It’s February, which means it’s finally appropriate for businesses to have an explosion of pink and red in at least one corner of the store. Of course, I know stores that have been advertising for Valentine’s Day since New Year’s Day (which, come on. Who is going to buy chocolate a month and a half in advance?). So, with Valentine’s Day quickly approaching, I thought I’d address the type of relationship I’m most familiar with. I mean, after friendship and perpetual singleness: long distance relationships.
I know a lot of people say long distance relationships can’t work and I totally understand why. First, it’s so hard in general to be away from people you care about. It doesn’t matter if it’s your significant other, family, friends; it’s natural to want to be with people you like. And, if you’re like me and pretty picky about you hang out with, it makes it even more important to spend time with the few people I can tolerate. Second, your lives are separate. A friend once told me that a long distance relationship was like being single and that’s pretty accurate. Third, it takes a lot of effort. Relationships in general take effort, but in this case, you can’t simply spend time with them whenever. You have to consciously seek out and plan times to see each other and the spaces in between can stretch for long periods of time. Are you willing to make that commitment?
How can you make a long distance relationship work? Is there any way to actually guarantee making one of these things last? Well, no. No relationship really comes with a guarantee, no 100% success rates. Parents reject their children (and vice versa), friendships fail, couples break up, marriages may end in divorce. Humans change and they change their minds. Which is why, I think, long distance relationships are so hard: you’re both changing, but you’re changing separately. You’re growing separately and it doesn’t necessarily mean you’re growing apart; it just means that you’re different.
There are some things you can do, though, to try to keep your relationship strong and healthy, despite the distance.

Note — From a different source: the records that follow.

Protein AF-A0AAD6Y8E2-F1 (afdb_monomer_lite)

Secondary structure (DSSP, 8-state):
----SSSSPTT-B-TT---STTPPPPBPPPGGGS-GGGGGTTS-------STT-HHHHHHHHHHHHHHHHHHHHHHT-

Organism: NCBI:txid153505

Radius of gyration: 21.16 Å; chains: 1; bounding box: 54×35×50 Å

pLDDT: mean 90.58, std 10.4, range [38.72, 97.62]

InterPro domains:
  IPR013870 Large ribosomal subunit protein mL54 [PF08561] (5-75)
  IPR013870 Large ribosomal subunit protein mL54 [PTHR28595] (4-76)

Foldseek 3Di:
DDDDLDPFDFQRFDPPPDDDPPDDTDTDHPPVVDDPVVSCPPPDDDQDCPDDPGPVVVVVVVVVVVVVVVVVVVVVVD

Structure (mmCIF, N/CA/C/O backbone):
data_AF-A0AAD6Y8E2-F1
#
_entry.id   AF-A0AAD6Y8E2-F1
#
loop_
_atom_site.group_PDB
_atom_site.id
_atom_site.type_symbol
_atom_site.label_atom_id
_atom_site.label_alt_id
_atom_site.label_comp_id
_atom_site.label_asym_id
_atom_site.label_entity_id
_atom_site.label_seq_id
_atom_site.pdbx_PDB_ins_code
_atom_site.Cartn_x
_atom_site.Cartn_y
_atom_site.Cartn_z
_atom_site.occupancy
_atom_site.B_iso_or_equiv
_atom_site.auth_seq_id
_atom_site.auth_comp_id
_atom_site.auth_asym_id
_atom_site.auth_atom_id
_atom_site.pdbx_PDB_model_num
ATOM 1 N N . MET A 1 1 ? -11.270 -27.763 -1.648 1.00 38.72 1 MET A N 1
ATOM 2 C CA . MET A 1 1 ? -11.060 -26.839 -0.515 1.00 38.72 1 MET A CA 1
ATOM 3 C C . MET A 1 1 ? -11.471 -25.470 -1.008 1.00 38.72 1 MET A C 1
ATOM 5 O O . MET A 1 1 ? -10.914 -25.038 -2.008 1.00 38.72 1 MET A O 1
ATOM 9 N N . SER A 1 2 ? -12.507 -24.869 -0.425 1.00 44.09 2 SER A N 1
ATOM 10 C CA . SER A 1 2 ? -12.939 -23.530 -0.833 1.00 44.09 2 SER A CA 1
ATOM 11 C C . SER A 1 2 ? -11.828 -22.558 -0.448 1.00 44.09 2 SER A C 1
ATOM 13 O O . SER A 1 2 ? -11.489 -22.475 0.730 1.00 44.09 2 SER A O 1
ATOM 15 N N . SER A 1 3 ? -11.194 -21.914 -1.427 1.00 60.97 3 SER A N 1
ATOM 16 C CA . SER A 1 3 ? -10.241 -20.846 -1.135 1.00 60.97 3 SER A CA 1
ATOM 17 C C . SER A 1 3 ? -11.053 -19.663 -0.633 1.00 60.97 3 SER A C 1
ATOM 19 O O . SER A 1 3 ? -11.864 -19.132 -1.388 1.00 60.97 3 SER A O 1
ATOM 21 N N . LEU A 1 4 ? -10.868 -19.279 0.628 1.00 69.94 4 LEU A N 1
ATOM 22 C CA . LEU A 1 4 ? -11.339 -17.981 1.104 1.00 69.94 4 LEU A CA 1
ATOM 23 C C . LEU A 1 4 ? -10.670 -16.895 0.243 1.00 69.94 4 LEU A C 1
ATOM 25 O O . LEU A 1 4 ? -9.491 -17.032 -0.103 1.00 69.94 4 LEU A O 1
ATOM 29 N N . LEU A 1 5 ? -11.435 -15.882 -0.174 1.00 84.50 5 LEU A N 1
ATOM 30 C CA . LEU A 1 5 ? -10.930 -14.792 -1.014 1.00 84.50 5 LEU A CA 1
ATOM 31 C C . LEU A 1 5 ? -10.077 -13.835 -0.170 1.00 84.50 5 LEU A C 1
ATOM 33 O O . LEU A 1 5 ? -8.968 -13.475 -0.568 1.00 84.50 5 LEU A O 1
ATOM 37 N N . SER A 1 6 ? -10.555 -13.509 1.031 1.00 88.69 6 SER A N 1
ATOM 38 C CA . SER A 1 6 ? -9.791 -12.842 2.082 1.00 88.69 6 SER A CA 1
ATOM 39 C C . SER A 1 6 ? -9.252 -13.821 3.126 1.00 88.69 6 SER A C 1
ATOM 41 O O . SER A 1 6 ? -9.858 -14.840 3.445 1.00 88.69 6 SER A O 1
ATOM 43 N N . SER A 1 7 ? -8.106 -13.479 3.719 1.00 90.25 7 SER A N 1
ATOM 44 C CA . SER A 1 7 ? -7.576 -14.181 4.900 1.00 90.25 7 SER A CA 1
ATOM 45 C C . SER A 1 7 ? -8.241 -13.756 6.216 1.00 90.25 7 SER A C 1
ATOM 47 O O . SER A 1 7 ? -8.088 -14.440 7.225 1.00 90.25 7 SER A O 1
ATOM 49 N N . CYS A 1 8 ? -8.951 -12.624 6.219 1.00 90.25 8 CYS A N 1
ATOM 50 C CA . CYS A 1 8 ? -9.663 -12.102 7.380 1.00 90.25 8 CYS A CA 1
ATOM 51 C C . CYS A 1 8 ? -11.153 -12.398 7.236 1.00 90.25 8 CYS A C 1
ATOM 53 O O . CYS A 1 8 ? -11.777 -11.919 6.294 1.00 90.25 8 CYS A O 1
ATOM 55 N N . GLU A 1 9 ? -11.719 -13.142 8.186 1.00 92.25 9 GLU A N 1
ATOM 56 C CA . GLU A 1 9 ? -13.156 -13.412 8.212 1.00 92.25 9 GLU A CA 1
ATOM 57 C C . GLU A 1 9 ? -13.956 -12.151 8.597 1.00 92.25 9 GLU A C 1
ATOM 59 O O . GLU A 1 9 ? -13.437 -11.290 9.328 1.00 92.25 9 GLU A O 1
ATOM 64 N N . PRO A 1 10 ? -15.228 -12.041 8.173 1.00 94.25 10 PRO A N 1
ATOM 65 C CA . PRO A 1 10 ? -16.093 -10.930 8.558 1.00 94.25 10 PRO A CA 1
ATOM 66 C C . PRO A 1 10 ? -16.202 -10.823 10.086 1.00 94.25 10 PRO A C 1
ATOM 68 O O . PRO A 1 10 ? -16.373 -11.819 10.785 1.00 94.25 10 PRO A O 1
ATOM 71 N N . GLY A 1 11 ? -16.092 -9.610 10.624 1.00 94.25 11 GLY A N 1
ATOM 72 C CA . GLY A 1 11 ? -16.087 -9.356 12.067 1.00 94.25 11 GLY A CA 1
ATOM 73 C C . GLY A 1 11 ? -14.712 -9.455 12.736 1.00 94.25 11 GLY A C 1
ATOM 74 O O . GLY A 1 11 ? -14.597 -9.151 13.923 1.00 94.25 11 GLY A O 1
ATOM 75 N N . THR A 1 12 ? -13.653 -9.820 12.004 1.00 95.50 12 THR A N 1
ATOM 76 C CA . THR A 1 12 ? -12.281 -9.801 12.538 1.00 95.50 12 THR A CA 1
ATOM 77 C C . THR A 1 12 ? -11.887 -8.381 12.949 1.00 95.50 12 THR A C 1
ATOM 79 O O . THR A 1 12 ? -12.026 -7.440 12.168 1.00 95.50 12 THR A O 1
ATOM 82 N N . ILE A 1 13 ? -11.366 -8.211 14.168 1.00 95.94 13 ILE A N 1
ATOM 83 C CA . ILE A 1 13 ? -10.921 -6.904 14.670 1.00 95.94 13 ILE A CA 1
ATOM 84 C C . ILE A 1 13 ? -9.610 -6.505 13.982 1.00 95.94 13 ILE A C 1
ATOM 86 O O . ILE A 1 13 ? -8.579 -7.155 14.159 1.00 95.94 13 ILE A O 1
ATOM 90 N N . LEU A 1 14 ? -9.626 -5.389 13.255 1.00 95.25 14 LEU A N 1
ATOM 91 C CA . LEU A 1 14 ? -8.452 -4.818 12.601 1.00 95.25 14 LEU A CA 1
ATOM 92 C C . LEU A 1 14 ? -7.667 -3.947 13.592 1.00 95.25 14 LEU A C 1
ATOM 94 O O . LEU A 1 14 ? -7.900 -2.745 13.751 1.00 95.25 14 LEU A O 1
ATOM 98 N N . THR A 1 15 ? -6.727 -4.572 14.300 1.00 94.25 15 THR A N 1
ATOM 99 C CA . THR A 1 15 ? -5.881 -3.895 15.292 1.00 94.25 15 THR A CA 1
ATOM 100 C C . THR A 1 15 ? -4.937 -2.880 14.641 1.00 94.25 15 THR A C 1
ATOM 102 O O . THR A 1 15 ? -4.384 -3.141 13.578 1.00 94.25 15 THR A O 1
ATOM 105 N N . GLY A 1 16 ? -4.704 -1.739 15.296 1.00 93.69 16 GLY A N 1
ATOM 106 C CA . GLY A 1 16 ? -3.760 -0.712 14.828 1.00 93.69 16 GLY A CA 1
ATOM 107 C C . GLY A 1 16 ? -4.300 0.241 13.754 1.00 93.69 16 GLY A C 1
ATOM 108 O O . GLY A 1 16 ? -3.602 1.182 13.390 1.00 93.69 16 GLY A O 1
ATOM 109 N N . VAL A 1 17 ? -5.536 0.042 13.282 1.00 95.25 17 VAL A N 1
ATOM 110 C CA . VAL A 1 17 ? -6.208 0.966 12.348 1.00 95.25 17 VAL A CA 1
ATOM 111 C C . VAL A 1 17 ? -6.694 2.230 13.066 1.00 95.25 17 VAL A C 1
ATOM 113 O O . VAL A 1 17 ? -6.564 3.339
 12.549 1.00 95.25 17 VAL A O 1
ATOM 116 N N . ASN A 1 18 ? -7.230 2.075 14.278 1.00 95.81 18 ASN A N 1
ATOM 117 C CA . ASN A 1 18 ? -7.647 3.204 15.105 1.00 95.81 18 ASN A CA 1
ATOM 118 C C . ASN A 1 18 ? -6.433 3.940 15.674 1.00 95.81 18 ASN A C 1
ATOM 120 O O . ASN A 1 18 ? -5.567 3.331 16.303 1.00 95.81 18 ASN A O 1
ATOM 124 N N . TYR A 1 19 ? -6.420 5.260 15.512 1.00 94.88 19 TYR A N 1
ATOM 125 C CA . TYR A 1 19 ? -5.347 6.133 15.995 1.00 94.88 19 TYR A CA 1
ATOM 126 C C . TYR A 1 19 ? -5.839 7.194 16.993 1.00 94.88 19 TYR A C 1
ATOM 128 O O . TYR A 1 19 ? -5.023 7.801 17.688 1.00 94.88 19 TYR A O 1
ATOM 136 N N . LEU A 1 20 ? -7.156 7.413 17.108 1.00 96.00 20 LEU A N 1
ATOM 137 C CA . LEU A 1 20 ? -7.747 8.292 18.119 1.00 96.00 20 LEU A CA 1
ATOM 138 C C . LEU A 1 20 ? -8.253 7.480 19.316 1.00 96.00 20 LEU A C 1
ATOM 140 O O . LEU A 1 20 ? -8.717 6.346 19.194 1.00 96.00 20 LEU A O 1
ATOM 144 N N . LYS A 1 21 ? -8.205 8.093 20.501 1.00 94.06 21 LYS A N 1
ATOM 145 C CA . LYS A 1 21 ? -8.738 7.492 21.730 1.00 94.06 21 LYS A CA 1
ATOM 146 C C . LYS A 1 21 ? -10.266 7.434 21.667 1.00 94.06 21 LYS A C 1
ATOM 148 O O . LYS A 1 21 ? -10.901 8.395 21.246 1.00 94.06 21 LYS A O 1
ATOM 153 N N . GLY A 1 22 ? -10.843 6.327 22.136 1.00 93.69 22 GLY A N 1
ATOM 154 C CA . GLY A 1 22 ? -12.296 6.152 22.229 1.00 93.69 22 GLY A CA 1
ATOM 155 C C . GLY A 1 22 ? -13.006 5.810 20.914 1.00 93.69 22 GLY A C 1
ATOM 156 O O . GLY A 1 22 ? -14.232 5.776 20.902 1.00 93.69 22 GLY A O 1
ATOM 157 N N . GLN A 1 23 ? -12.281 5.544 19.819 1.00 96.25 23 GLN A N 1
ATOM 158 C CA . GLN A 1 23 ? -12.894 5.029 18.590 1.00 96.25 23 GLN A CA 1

Communication is key. This is even easier with technology nowadays. While you can still mail each other love letters if you really want to (they do make nice memories and also good burning material if you break up), you can also text. Call. Video chat on a variety of platforms. Talk about the good, the bad, the small, and the important and everything in between. You don’t have to necessarily be in nonstop contact all day because...you don’t. You’re allowed to have a life outside of your significant other. If your schedule is super busy, then designate times specifically for you two to talk.
Address problems as soon as they come up. For some reason, when distance is involved, making a mountain out of a molehill is super easy. (I will say, though, that if a really big discussion needs to happen, you should do that in person.) Also, you should probably establish ground rules/expectations (e.g. Skyping twice a week, trying to visit every x weeks). There’s so much room for misinterpretation here. Miles, in fact.
Do things “together.” Maybe you have the same favorite TV show. You can wait for a time when you can both watch it. You can read the same book and discuss it. You can even play games (think Words With Friends).
Trust. You have to trust someone an awful lot to be in a long distance relationship. If you don’t trust your significant other, you really shouldn’t be in a relationship, period. But you really shouldn’t be in a long distance relationship if that’s the case.
In the end, I don't know if your long distance relationship is going to go the distance, so to speak. They're difficult. Just remember you have to be really intentional about maintaining/growing the relationship but not make the relationship the only thing in your life. Good luck, my friends.